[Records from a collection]
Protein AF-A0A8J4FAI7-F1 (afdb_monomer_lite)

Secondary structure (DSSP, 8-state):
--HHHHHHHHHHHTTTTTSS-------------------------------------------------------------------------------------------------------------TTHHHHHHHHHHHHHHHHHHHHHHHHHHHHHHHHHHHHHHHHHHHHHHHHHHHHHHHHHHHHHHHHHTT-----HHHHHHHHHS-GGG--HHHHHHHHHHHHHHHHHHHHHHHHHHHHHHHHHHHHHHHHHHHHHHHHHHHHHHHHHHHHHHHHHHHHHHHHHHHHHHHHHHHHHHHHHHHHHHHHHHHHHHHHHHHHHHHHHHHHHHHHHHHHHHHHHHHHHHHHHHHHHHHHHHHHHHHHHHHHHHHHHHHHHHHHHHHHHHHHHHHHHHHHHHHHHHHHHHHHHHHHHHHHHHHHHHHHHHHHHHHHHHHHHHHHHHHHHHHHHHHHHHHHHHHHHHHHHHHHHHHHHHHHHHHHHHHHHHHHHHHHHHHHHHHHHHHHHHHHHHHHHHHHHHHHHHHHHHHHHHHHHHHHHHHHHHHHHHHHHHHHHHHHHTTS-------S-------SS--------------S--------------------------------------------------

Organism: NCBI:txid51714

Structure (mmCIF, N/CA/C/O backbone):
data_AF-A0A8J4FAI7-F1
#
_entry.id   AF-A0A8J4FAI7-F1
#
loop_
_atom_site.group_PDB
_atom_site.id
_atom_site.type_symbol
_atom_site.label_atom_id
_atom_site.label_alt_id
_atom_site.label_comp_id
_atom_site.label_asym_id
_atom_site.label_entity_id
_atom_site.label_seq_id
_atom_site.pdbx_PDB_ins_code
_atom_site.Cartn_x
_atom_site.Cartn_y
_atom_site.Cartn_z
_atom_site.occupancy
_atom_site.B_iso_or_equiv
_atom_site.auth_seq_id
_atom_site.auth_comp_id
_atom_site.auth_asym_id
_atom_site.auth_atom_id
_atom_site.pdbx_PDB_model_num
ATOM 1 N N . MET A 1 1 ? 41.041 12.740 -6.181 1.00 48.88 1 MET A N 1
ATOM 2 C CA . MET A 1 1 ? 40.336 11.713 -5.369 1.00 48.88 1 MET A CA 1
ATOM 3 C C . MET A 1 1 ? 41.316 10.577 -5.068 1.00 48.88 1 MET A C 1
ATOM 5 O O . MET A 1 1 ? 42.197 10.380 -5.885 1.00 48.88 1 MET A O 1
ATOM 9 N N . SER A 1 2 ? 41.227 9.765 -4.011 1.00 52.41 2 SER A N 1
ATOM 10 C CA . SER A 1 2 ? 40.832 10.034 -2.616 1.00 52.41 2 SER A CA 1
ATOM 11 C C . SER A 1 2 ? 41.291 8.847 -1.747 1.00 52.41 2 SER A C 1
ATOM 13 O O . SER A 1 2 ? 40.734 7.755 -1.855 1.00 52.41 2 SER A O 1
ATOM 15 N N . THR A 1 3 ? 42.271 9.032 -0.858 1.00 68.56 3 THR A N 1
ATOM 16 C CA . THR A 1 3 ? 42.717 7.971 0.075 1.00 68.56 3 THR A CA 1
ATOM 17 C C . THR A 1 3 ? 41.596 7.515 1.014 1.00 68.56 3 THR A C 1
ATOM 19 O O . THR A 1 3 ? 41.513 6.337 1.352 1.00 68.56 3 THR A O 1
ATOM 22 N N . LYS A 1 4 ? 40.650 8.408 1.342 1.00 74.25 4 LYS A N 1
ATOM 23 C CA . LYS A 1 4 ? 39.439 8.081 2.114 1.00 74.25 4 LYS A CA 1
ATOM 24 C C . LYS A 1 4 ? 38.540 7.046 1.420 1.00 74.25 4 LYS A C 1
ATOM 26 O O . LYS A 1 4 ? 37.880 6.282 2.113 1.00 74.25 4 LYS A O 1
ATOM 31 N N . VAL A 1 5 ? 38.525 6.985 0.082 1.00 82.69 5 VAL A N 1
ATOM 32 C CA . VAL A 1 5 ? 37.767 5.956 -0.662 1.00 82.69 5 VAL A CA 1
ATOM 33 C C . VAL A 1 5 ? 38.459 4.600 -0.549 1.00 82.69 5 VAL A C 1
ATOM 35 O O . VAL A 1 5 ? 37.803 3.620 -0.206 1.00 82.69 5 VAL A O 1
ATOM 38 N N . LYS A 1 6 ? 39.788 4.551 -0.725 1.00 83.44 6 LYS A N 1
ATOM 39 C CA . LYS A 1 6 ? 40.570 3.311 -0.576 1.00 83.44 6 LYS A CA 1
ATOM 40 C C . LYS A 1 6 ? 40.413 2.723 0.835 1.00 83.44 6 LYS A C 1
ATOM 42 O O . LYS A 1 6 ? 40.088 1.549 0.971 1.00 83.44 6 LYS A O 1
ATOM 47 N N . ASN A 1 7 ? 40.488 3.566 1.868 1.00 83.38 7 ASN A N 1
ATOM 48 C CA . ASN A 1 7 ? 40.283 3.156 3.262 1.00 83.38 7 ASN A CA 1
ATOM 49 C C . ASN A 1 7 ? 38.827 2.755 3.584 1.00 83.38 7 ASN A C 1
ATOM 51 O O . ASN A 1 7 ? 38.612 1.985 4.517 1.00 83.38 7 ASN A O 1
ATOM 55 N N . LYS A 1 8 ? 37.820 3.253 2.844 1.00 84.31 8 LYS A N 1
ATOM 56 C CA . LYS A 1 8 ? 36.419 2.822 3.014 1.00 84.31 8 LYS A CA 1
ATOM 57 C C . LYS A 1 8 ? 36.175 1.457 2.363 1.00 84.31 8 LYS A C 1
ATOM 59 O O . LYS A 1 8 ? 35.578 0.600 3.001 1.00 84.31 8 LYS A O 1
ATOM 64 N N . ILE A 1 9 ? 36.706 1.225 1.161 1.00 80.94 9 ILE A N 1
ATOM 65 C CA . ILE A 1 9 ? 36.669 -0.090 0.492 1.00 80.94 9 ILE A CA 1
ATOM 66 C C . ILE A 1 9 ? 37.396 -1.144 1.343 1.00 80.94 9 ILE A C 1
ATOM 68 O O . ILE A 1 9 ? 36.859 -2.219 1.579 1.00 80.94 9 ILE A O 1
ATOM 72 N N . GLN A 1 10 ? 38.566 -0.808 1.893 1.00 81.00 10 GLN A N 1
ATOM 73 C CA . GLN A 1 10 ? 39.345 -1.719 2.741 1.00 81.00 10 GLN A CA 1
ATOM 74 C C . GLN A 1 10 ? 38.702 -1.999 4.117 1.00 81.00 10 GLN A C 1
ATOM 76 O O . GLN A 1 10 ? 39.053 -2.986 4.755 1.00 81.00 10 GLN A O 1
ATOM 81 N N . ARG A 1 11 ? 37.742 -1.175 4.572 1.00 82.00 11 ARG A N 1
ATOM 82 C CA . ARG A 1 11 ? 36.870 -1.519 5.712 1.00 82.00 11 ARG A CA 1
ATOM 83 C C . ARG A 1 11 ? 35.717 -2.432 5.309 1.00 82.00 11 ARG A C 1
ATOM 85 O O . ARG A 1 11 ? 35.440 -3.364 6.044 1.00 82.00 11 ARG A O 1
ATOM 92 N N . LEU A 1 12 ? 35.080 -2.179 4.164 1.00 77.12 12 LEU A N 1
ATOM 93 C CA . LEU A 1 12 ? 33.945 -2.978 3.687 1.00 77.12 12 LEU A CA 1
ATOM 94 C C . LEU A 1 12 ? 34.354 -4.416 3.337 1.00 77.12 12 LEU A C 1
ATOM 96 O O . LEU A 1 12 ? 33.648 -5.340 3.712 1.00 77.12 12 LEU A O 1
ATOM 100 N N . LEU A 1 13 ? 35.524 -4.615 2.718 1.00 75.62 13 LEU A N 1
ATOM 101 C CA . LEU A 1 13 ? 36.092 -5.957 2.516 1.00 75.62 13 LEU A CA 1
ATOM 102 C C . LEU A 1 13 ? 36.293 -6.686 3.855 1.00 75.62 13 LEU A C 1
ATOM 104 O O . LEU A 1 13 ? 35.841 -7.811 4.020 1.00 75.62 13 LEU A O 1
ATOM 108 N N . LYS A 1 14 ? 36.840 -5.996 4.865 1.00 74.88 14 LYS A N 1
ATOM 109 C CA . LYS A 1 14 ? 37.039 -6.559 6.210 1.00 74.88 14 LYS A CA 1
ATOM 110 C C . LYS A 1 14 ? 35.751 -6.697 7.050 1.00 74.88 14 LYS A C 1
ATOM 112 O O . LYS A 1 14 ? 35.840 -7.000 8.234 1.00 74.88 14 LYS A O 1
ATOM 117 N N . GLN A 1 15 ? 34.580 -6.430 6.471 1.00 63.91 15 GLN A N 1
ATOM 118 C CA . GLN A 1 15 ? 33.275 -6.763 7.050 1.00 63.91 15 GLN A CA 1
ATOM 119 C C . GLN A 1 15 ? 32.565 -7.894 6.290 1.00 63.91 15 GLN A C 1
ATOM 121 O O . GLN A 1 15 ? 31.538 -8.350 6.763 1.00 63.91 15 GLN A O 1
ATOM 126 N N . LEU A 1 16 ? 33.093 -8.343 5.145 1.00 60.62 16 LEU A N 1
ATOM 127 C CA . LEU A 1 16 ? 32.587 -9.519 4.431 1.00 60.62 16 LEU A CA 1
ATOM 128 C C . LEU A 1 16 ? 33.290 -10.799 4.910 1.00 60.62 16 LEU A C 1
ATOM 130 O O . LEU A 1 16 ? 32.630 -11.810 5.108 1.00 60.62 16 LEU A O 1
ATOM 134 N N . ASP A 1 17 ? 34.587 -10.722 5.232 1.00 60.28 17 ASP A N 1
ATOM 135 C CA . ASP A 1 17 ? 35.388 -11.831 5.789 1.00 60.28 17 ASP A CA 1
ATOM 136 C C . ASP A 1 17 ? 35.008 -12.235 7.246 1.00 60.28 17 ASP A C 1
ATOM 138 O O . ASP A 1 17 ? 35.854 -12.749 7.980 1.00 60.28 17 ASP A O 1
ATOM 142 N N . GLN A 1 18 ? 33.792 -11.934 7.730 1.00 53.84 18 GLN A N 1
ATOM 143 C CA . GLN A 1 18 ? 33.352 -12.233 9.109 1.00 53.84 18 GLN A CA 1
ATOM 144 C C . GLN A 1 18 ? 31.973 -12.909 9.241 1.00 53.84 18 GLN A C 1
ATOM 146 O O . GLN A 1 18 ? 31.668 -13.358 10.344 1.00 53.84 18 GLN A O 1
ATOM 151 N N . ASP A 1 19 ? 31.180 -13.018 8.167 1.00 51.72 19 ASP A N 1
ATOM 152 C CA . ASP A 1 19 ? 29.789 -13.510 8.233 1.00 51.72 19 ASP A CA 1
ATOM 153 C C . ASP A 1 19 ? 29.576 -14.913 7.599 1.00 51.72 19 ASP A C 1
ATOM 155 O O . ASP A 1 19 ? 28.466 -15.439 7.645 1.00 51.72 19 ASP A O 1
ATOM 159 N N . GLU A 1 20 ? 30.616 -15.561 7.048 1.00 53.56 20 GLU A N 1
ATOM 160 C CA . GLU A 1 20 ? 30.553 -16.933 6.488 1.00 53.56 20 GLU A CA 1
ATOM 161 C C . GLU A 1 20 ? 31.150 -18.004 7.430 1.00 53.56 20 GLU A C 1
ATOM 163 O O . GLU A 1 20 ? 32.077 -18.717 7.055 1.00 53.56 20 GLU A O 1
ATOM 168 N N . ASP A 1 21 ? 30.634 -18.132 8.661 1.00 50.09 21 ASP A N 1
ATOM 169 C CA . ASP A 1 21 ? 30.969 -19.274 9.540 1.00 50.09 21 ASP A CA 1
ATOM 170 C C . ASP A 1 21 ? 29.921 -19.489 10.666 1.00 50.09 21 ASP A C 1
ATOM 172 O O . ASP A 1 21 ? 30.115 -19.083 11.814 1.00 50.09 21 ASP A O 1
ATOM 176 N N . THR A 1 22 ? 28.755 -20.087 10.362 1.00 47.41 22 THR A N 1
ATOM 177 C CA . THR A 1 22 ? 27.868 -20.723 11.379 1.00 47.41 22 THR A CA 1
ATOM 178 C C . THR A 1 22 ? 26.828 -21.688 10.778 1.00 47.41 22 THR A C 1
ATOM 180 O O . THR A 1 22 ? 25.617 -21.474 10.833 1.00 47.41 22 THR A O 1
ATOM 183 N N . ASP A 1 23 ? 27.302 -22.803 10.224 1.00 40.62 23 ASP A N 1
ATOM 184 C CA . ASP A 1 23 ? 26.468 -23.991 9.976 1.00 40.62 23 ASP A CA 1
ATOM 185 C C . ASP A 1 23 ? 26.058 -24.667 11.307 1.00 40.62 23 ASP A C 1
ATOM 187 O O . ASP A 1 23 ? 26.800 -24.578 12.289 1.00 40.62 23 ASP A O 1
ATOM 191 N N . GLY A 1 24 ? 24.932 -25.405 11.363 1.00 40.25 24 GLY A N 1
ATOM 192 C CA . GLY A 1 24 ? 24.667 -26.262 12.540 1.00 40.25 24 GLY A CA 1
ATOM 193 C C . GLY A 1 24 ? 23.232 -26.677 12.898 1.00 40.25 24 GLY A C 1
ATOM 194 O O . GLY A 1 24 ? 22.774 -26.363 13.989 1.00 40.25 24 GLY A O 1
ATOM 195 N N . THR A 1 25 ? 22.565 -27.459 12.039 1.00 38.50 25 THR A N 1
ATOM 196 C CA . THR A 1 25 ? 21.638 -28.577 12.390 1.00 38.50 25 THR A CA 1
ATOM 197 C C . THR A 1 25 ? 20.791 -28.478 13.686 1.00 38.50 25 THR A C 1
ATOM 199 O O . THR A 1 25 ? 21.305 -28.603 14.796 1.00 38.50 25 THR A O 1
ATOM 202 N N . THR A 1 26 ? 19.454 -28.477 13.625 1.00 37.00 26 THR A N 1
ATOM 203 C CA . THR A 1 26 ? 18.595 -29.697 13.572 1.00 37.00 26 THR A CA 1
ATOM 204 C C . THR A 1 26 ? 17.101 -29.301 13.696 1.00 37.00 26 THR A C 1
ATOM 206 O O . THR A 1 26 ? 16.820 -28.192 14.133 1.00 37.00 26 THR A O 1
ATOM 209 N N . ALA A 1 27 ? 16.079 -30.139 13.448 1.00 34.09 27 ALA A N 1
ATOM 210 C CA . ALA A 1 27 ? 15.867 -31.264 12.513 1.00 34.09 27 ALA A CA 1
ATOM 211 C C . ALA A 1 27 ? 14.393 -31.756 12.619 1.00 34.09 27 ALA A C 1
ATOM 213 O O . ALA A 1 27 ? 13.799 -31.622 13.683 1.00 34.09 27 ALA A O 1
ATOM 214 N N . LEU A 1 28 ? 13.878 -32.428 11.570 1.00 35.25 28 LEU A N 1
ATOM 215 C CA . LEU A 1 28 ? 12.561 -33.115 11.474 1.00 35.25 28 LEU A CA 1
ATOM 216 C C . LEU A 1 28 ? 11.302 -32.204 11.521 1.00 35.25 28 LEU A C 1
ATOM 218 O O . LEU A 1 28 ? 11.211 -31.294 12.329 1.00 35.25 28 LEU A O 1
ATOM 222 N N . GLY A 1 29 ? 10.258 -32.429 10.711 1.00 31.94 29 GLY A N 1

• YOUR GOAL:
Output only an exact transcription of the lines above from the one with "ATOM 109 C CA" up to and including the one with "ATOM 117 N N".

• OUTPUT FOR THIS TASK:
ATOM 109 C CA . LYS A 1 14 ? 37.039 -6.559 6.210 1.00 74.88 14 LYS A CA 1
ATOM 110 C C . LYS A 1 14 ? 35.751 -6.697 7.050 1.00 74.88 14 LYS A C 1
ATOM 112 O O . LYS A 1 14 ? 35.840 -7.000 8.234 1.00 74.88 14 LYS A O 1
ATOM 117 N N . GLN A 1 15 ? 34.580 -6.430 6.471 1.00 63.91 15 GLN A N 1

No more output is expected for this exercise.